● The task
All that should be output is the block of lines below from the line with "ATOM 61 N N" to the line with "ATOM 71 C CA", both included, exactly as written.

[Records excerpted from a collection]
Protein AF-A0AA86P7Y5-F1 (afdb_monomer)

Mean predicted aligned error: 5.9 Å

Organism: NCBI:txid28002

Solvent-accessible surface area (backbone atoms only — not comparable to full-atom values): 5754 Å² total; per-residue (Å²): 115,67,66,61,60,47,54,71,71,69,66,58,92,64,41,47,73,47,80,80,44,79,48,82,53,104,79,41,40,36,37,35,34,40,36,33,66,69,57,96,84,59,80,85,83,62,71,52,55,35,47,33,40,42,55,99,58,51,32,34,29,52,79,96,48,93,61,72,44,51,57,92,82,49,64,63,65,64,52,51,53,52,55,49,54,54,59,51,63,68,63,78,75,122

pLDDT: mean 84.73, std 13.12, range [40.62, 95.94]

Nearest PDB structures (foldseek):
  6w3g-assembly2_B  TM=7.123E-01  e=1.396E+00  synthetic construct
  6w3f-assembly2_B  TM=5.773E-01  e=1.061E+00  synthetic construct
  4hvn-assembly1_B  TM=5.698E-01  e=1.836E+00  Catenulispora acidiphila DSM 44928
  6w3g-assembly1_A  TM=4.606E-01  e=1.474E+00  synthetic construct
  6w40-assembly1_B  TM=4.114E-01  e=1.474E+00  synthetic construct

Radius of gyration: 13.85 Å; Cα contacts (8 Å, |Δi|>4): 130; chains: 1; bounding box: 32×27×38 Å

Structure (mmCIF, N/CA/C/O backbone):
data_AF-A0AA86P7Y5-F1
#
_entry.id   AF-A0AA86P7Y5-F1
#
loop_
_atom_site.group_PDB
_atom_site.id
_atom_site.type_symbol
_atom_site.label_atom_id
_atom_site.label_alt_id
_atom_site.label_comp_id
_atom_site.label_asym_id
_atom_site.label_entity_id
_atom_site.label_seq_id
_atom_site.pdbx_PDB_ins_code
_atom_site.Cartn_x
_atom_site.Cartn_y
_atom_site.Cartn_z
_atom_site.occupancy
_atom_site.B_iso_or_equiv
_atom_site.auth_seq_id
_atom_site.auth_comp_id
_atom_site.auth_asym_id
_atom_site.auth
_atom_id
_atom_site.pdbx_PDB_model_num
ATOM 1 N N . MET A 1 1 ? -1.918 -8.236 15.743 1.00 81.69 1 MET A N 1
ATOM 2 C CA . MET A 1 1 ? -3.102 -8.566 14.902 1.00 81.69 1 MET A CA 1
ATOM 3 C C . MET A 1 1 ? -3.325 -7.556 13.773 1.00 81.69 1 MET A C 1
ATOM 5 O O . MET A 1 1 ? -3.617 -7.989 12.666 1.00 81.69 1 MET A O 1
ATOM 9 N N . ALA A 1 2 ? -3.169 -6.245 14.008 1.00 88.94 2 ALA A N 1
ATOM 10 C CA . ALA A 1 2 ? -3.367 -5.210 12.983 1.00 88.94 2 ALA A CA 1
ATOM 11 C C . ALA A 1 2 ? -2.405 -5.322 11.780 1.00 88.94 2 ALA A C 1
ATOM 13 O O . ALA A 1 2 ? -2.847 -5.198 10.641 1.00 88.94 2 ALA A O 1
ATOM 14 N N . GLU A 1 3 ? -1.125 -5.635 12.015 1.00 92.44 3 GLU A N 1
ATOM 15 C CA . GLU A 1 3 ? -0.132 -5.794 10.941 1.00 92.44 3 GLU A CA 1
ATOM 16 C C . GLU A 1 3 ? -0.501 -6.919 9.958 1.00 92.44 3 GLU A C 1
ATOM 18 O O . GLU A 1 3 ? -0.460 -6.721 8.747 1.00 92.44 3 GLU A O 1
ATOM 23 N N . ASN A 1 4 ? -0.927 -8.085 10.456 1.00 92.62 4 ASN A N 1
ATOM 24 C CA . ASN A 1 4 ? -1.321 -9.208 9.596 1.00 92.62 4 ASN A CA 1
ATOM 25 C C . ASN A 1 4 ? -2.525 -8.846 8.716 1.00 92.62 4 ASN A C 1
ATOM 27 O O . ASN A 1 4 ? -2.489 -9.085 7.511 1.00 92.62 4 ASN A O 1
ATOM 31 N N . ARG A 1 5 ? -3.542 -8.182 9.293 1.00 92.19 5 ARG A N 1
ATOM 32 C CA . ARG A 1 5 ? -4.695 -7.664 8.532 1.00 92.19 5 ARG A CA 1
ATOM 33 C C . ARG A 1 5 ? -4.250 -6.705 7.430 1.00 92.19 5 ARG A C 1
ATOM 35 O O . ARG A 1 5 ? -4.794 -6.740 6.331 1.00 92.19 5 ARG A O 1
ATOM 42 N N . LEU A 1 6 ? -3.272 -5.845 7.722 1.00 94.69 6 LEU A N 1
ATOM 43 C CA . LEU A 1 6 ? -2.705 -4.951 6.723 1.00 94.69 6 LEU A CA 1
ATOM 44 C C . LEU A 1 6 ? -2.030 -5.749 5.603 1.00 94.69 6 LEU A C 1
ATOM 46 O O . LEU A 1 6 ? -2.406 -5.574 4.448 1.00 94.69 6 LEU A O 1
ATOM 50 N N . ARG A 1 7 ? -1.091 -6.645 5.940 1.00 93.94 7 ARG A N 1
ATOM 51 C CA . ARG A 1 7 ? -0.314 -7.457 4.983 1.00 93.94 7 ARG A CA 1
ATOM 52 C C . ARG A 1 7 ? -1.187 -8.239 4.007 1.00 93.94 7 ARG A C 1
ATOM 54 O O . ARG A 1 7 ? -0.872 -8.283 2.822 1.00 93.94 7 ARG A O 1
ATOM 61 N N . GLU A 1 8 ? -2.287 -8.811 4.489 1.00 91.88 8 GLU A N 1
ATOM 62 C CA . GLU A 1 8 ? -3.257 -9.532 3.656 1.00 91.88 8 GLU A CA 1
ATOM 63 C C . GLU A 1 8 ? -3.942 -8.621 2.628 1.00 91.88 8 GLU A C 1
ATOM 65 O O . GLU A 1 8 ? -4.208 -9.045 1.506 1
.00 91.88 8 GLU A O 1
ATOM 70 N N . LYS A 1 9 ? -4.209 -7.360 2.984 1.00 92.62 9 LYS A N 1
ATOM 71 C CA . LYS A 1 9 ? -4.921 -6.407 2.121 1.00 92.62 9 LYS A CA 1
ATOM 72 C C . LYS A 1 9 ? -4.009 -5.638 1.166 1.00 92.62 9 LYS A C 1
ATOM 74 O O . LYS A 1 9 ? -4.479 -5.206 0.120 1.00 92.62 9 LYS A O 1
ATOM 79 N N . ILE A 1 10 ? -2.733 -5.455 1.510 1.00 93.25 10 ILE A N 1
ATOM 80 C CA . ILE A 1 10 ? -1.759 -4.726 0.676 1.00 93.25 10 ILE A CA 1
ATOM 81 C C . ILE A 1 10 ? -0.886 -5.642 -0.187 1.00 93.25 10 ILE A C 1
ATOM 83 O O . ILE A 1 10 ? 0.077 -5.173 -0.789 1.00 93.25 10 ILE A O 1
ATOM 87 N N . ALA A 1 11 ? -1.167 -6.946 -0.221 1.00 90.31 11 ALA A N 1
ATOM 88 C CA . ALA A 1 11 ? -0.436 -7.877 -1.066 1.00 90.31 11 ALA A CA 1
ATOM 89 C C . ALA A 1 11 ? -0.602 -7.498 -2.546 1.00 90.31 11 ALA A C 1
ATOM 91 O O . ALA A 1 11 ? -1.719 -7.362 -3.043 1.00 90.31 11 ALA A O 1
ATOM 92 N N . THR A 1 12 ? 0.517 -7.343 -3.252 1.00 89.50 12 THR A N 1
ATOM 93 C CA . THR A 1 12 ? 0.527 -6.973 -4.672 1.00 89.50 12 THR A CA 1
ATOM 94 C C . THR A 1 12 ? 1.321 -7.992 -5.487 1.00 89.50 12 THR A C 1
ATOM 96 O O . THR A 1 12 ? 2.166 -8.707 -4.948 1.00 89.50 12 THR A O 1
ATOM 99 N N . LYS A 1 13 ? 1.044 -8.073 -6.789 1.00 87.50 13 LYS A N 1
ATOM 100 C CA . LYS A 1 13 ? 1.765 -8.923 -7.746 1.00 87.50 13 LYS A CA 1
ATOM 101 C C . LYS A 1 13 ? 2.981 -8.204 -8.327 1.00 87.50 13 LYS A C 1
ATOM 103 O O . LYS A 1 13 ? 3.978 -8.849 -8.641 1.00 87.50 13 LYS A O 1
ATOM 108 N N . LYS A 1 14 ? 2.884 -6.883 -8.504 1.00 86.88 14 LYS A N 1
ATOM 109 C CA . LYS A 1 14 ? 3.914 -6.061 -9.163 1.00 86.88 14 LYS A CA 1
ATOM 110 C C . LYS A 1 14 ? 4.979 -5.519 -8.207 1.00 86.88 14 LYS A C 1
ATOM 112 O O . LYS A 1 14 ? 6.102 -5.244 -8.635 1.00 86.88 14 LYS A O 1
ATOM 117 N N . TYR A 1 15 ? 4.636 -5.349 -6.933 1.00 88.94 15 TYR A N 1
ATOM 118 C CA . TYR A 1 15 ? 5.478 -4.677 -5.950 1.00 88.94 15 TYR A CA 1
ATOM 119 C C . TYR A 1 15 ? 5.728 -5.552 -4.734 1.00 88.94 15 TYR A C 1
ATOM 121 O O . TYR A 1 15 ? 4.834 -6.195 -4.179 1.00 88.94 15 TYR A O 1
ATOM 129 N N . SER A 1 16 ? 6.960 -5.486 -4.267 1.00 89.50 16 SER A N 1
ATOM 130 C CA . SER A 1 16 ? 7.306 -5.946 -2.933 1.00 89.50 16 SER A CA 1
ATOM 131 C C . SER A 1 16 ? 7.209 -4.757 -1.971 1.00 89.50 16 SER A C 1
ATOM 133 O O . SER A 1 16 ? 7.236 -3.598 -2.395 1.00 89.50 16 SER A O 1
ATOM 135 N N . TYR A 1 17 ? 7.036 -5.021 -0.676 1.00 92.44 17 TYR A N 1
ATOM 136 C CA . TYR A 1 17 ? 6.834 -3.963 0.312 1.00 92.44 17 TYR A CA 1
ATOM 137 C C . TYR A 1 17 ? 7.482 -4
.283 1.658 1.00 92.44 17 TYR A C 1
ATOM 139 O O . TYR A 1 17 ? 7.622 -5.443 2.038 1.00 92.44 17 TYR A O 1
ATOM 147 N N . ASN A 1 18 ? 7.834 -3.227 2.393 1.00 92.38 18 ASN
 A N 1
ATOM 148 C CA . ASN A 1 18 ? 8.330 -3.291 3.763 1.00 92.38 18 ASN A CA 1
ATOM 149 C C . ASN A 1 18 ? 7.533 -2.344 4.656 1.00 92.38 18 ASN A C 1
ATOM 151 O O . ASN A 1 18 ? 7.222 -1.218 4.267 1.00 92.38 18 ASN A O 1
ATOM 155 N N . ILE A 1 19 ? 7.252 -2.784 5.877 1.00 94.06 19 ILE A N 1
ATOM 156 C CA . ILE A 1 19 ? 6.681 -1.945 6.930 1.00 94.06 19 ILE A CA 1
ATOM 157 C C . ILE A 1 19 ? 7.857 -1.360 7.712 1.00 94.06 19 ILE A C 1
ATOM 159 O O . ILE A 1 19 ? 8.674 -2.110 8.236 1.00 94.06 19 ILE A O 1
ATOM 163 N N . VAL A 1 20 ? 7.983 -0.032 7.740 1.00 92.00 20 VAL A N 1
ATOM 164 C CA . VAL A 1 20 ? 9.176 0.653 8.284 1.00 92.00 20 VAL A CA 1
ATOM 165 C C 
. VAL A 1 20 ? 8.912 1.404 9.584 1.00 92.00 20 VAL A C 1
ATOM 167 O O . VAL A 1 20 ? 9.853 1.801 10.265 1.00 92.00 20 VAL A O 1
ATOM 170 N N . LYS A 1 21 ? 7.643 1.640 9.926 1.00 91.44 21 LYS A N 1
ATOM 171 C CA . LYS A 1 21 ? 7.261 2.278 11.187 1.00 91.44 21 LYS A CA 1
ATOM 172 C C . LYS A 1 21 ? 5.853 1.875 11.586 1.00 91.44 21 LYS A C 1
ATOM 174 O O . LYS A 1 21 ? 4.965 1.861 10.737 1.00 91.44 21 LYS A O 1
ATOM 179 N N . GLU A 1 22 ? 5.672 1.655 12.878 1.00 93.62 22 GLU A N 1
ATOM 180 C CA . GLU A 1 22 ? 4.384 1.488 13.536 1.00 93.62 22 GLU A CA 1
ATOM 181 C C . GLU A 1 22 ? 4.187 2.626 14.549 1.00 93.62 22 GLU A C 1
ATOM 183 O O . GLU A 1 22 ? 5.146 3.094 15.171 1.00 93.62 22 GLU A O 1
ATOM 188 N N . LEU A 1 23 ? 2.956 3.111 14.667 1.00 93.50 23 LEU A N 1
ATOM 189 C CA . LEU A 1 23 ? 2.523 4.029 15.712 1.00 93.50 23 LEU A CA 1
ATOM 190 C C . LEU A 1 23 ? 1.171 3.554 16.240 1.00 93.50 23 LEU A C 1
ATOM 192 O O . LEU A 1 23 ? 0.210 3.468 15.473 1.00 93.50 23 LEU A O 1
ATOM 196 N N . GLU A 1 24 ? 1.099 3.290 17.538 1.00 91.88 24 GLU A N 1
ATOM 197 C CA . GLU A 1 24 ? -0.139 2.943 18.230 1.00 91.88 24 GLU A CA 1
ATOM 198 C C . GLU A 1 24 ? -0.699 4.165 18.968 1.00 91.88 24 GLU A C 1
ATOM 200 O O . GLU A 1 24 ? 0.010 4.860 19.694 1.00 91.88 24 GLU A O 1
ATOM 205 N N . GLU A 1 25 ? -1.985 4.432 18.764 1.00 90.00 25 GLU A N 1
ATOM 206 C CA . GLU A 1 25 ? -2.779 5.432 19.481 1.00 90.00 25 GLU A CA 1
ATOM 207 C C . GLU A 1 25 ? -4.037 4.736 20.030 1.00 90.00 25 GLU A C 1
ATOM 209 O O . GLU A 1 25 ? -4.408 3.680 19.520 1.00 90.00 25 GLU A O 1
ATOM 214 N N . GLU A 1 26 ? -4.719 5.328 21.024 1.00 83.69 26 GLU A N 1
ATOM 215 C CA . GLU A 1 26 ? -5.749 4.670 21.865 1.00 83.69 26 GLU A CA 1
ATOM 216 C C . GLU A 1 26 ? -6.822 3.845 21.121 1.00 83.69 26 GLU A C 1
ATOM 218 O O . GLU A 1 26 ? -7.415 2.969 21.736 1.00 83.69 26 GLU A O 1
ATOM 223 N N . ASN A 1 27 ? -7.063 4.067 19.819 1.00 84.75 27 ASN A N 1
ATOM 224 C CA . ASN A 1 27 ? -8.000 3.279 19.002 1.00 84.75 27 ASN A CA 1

● Response to this exercise
ATOM 61 N N . GLU A 1 8 ? -2.287 -8.811 4.489 1.00 91.88 8 GLU A N 1
ATOM 62 C CA . GLU A 1 8 ? -3.257 -9.532 3.656 1.00 91.88 8 GLU A CA 1
ATOM 63 C C . GLU A 1 8 ? -3.942 -8.621 2.628 1.00 91.88 8 GLU A C 1
ATOM 65 O O . GLU A 1 8 ? -4.208 -9.045 1.506 1
.00 91.88 8 GLU A O 1
ATOM 70 N N . LYS A 1 9 ? -4.209 -7.360 2.984 1.00 92.62 9 LYS A N 1
ATOM 71 C CA . LYS A 1 9 ? -4.921 -6.407 2.121 1.00 92.62 9 LYS A CA 1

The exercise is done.